Les conséquences du trafic de faux médicaments en Afrique sont catastrophiques. Selon l’Institut international de recherche anti-contrefaçon de médicaments (IRACM), 700 000 personnes meurent chaque année en Afrique à cause de faux médicaments.

A cela, il faut aussi ajouter le nombre de personnes qui tombent malades à cause de l’utilisation des faux médicaments fabriqués avec des produits qui ne répondent à aucune réglementation. En clair, le problème de faux médicaments est devenu un véritable fléau de santé publique dans de nombreux pays du continent.

Les solutions

Face à cette prolifération de faux médicaments qui représente jusqu’à plus de 30% du chiffre d’affaires de l’industrie pharmaceutique mondial estimé à plus de 1.000 milliards de dollars actuellement, les laboratoires essayent de contrer le fléau depuis quelques années.

Parmi les solutions mises en place par certains laboratoires figure la détection des faux médicaments. Ainsi, chez Merck, un scratch sous blister est mis sur les boîtes de médicaments. Les acheteurs, pour être sûr d’avoir acheté un bon produit, peuvent envoyer l’image par messagerie au laboratoire qui certifie au consommateur l’authenticité des médicaments.

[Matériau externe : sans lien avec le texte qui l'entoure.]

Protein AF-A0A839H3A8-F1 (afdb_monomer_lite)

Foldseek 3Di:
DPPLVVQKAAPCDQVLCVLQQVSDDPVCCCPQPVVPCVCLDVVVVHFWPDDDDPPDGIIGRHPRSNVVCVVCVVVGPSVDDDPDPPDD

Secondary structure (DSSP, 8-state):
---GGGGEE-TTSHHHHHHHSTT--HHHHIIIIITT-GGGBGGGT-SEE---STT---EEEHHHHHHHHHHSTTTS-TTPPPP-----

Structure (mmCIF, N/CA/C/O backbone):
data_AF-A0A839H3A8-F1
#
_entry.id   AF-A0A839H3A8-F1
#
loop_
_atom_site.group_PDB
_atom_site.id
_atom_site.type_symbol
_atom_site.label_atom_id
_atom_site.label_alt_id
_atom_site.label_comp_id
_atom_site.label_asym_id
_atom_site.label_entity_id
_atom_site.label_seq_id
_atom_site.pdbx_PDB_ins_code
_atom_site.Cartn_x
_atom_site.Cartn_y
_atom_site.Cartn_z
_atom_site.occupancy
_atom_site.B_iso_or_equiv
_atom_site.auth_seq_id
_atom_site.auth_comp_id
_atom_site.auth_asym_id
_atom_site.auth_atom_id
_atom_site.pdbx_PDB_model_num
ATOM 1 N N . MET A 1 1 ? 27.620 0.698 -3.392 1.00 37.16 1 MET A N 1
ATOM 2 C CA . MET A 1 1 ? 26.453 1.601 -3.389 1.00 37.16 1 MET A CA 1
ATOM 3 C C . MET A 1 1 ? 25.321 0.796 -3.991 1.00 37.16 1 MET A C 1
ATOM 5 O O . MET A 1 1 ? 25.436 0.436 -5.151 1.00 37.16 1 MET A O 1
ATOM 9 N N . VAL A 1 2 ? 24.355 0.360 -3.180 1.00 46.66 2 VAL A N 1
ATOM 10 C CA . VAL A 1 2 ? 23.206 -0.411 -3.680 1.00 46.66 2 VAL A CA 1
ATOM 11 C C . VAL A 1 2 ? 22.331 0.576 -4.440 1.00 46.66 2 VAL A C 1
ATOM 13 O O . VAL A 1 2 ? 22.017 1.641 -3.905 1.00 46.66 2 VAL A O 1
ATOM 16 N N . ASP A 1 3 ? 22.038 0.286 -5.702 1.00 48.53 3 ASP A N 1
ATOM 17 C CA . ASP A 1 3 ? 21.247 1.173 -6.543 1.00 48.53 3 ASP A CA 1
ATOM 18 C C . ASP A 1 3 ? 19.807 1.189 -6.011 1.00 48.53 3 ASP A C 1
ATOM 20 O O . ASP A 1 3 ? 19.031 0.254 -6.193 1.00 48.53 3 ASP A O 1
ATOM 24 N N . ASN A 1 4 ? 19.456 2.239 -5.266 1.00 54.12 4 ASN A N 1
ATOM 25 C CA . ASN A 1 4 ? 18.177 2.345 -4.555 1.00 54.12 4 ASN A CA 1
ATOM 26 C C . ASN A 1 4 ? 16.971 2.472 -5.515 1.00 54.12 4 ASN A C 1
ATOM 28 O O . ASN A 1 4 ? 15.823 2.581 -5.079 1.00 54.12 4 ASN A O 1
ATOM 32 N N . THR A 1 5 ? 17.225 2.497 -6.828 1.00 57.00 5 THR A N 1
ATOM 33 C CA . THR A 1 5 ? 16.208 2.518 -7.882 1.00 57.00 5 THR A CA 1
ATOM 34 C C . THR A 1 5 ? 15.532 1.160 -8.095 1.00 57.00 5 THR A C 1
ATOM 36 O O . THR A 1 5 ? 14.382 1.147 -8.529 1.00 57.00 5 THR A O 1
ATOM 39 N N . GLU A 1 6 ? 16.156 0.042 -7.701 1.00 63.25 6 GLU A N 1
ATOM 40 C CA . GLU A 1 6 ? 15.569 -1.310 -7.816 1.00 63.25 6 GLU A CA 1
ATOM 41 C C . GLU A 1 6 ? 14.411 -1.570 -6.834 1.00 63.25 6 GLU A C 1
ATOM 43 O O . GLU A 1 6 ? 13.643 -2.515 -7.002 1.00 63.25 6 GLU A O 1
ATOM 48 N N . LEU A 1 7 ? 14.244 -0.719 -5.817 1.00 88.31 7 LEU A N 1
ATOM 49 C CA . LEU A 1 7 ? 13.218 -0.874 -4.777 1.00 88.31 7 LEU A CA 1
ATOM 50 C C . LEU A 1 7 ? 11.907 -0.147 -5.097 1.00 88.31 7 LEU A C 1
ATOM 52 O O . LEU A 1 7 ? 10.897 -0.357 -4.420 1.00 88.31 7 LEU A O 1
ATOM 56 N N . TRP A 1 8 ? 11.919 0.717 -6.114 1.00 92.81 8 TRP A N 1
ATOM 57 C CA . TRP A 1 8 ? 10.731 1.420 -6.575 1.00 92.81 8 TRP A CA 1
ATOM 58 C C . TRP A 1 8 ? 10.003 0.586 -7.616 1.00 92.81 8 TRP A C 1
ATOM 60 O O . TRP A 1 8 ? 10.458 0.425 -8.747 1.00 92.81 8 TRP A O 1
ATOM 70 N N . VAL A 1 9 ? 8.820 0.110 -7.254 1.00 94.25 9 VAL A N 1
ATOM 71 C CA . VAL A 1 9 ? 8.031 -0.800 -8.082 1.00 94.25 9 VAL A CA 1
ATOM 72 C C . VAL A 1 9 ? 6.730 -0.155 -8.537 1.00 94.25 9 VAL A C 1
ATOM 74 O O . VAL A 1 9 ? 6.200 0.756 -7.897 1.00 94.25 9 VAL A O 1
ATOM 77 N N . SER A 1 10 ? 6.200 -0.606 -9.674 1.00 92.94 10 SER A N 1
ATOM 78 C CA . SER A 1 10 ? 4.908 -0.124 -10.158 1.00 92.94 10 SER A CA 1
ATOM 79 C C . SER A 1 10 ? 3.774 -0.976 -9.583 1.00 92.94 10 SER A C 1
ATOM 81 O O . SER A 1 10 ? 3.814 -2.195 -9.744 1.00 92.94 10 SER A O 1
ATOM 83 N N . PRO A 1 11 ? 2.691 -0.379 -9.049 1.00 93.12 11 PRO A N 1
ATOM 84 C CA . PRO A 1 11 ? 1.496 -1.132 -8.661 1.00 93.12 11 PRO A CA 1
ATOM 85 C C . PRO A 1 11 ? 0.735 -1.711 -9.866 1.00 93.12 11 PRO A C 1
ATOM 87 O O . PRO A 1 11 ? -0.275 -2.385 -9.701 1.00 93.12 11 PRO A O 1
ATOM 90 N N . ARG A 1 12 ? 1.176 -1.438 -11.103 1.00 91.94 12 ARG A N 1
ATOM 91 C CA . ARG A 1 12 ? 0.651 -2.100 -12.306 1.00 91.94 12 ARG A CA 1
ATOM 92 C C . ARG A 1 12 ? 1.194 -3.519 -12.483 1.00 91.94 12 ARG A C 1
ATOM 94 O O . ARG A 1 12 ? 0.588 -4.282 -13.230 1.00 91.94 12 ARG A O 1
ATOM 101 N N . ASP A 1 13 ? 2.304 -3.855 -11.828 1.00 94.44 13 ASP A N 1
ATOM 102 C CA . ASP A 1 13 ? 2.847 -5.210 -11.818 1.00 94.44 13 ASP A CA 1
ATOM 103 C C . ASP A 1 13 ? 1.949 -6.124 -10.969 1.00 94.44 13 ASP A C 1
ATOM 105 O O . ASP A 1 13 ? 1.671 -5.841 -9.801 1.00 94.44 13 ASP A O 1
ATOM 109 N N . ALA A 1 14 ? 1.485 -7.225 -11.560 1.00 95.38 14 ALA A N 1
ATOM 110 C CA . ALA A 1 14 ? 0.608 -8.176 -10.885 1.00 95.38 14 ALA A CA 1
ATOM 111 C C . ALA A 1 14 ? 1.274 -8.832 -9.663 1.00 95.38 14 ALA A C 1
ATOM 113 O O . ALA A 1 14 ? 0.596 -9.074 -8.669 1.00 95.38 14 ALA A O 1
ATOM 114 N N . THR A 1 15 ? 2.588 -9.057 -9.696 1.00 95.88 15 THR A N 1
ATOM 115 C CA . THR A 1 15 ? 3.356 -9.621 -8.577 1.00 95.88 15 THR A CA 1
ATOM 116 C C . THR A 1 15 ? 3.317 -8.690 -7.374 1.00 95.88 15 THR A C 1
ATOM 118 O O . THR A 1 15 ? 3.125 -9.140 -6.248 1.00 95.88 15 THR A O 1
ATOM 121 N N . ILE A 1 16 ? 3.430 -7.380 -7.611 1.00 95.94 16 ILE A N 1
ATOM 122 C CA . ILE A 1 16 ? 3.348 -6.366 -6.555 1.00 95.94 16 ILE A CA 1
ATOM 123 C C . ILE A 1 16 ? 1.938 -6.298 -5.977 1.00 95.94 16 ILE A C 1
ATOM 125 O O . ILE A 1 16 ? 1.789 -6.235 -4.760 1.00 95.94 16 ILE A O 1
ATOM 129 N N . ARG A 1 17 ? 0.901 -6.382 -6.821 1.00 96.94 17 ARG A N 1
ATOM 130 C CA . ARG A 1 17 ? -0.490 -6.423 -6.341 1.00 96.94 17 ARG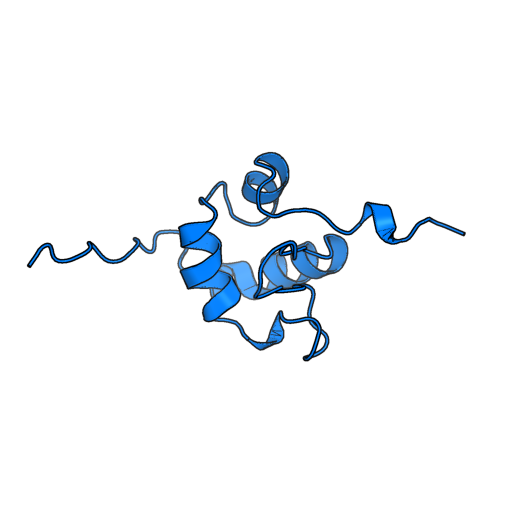 A CA 1
ATOM 131 C C . ARG A 1 17 ? -0.783 -7.663 -5.509 1.00 96.94 17 ARG A C 1
ATOM 133 O O . ARG A 1 17 ? -1.380 -7.542 -4.449 1.00 96.94 17 ARG A O 1
ATOM 140 N N . ASN A 1 18 ? -0.313 -8.830 -5.938 1.00 96.94 18 ASN A N 1
ATOM 141 C CA . ASN A 1 18 ? -0.457 -10.063 -5.165 1.00 96.94 18 ASN A CA 1
ATOM 142 C C . ASN A 1 18 ? 0.294 -9.989 -3.830 1.00 96.94 18 ASN A C 1
ATOM 144 O O . ASN A 1 18 ? -0.216 -10.453 -2.818 1.00 96.94 18 ASN A O 1
ATOM 148 N N . ARG A 1 19 ? 1.490 -9.392 -3.828 1.00 96.31 19 ARG A N 1
ATOM 149 C CA . ARG A 1 19 ? 2.349 -9.300 -2.644 1.00 96.31 19 ARG A CA 1
ATOM 150 C C . ARG A 1 19 ? 1.835 -8.312 -1.597 1.00 96.31 19 ARG A C 1
ATOM 152 O O . ARG A 1 19 ? 1.893 -8.625 -0.417 1.00 96.31 19 ARG A O 1
ATOM 159 N N . LEU A 1 20 ? 1.390 -7.127 -2.016 1.00 97.19 20 LEU A N 1
ATOM 160 C CA . LEU A 1 20 ? 1.030 -6.032 -1.103 1.00 97.1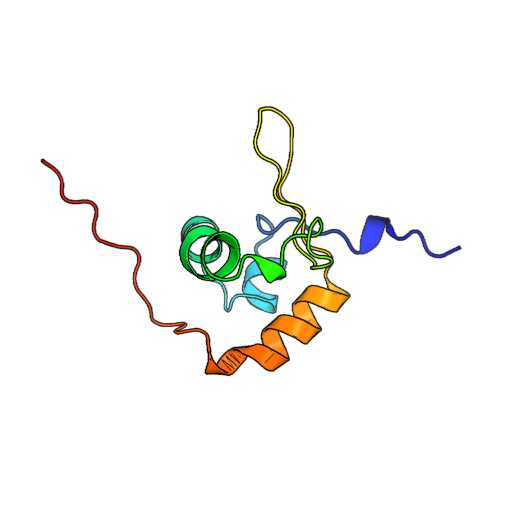9 20 LEU A CA 1
ATOM 161 C C . LEU A 1 20 ? -0.471 -5.860 -0.896 1.00 97.19 20 LEU A C 1
ATOM 163 O O . LEU A 1 20 ? -0.886 -5.334 0.126 1.00 97.19 20 LEU A O 1
ATOM 167 N N . PHE A 1 21 ? -1.279 -6.237 -1.882 1.00 97.31 21 PHE A N 1
ATOM 168 C CA . PHE A 1 21 ? -2.681 -5.833 -1.943 1.00 97.31 21 PHE A CA 1
ATOM 169 C C . PHE A 1 21 ? -3.606 -7.012 -2.231 1.00 97.31 21 PHE A C 1
ATOM 171 O O . PHE A 1 21 ? -4.599 -6.838 -2.925 1.00 97.31 21 PHE A O 1
ATOM 178 N N . ALA A 1 22 ? -3.234 -8.223 -1.802 1.00 96.44 22 ALA A N 1
ATOM 179 C CA . ALA A 1 22 ? -4.024 -9.448 -1.973 1.00 96.44 22 ALA A CA 1
ATOM 180 C C . ALA A 1 22 ? -4.539 -9.704 -3.413 1.00 96.44 22 ALA A C 1
ATOM 182 O O . ALA A 1 22 ? -5.536 -10.385 -3.625 1.00 96.44 22 ALA A O 1
ATOM 183 N N . GLY A 1 23 ? -3.856 -9.165 -4.429 1.00 96.81 23 GLY A N 1
ATOM 184 C CA . GLY A 1 23 ? -4.237 -9.310 -5.837 1.00 96.81 23 GLY A CA 1
ATOM 185 C C . GLY A 1 23 ? -5.332 -8.355 -6.325 1.00 96.81 23 GLY A C 1
ATOM 186 O O . GLY A 1 23 ? -5.700 -8.432 -7.501 1.00 96.81 23 GLY A O 1
ATOM 187 N N . HIS A 1 24 ? -5.802 -7.423 -5.487 1.00 97.44 24 HIS A N 1
ATOM 188 C CA . HIS A 1 24 ? -6.751 -6.386 -5.891 1.00 97.44 24 HIS A CA 1
ATOM 189 C C . HIS A 1 24 ? -6.227 -5.569 -7.073 1.00 97.44 24 HIS A C 1
ATOM 191 O O . HIS A 1 24 ? -5.024 -5.350 -7.235 1.00 97.44 24 HIS A O 1
ATOM 197 N N . ASP A 1 25 ? -7.136 -5.118 -7.937 1.00 95.56 25 ASP A N 1
ATOM 198 C CA . ASP A 1 25 ? -6.769 -4.346 -9.115 1.00 95.56 25 ASP A CA 1
ATOM 199 C C . ASP A 1 25 ? -6.388 -2.895 -8.762 1.00 95.56 25 ASP A C 1
ATOM 201 O O . ASP A 1 25 ? -6.585 -2.406 -7.651 1.00 95.56 25 ASP A O 1
ATOM 205 N N . ILE A 1 26 ? -5.822 -2.175 -9.733 1.00 93.44 26 ILE A N 1
ATOM 206 C CA . ILE A 1 26 ? -5.285 -0.828 -9.496 1.00 93.44 26 ILE A CA 1
ATOM 207 C C . ILE A 1 26 ? -6.354 0.196 -9.089 1.00 93.44 26 ILE A C 1
ATOM 209 O O . ILE A 1 26 ? -6.031 1.162 -8.402 1.00 93.44 26 ILE A O 1
ATOM 213 N N . VAL A 1 27 ? -7.603 0.022 -9.527 1.00 93.62 27 VAL A N 1
ATOM 214 C CA . VAL A 1 27 ? -8.703 0.931 -9.189 1.00 93.62 27 VAL A CA 1
ATOM 215 C C . VAL A 1 27 ? -9.095 0.739 -7.729 1.00 93.62 27 VAL A C 1
ATOM 217 O O . VAL A 1 27 ? -9.213 1.730 -7.012 1.00 93.62 27 VAL A O 1
ATOM 220 N N . TRP A 1 28 ? -9.209 -0.514 -7.283 1.00 96.44 28 TRP A N 1
ATOM 221 C CA . TRP A 1 28 ? -9.446 -0.856 -5.881 1.00 96.44 28 TRP A CA 1
ATOM 222 C C . TRP A 1 28 ? -8.335 -0.311 -4.979 1.00 96.44 28 TRP A C 1
ATOM 224 O O . TRP A 1 28 ? -8.615 0.444 -4.052 1.00 96.44 28 TRP A O 1
ATOM 234 N N . ILE A 1 29 ? -7.069 -0.591 -5.317 1.00 96.25 29 ILE A N 1
ATOM 235 C CA . ILE A 1 29 ? -5.906 -0.130 -4.538 1.00 96.25 29 ILE A CA 1
ATOM 236 C C . ILE A 1 29 ? -5.909 1.393 -4.410 1.00 96.25 29 ILE A C 1
ATOM 238 O O . ILE A 1 29 ? -5.672 1.938 -3.334 1.00 96.25 29 ILE A O 1
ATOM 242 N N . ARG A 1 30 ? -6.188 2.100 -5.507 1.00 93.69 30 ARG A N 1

Par ailleurs, certains pays adaptent leur arsenal législatif et juridique pour contrer cette prolifération des faux médicaments. Pour sa part, le groupe pharmaceutique français Sanofi travaille sur la sérialisation des médicaments pour détecter ceux qui sont contrefaits. Mieux, des éléments sont ajoutés sur les paquets de médicaments et ne sont visibles qu’avec un lecteur approprié dont disposent les douanes et les opérateurs membres du réseau de l’entreprise.

De même, de nouvelles entreprises, Pedigre Network, Goldkeys et Sproxil, ont lancé des solutions informatiques qui facilitent l’authentification des médicaments grâce à des codes cryptés. Les laboratoires pharmaceutiques homologués font figurer sur les boîtes de leurs emballages un code crypté qui n’est détecté que par les applications développées par ces entreprises.

En outre, tous les grands laboratoires pharmaceutiques contribuent à la lutte contre les faux médicaments en Afrique en dépêchant des équipes, des contrôleurs et des équipements nécessaires à la lutte contre la falsification des médicaments. Ils agissent aussi sur le sprix en offrant des médicaments à des prix bas pour faciliter l'accès aux populations pauvres.

Reste qu’à l’instar du trafic de drogue, la rentabilité de ce trafic est telle que les falsificateurs trouvent toujours les moyens de contourne les obstacles qui se dressent devant eux.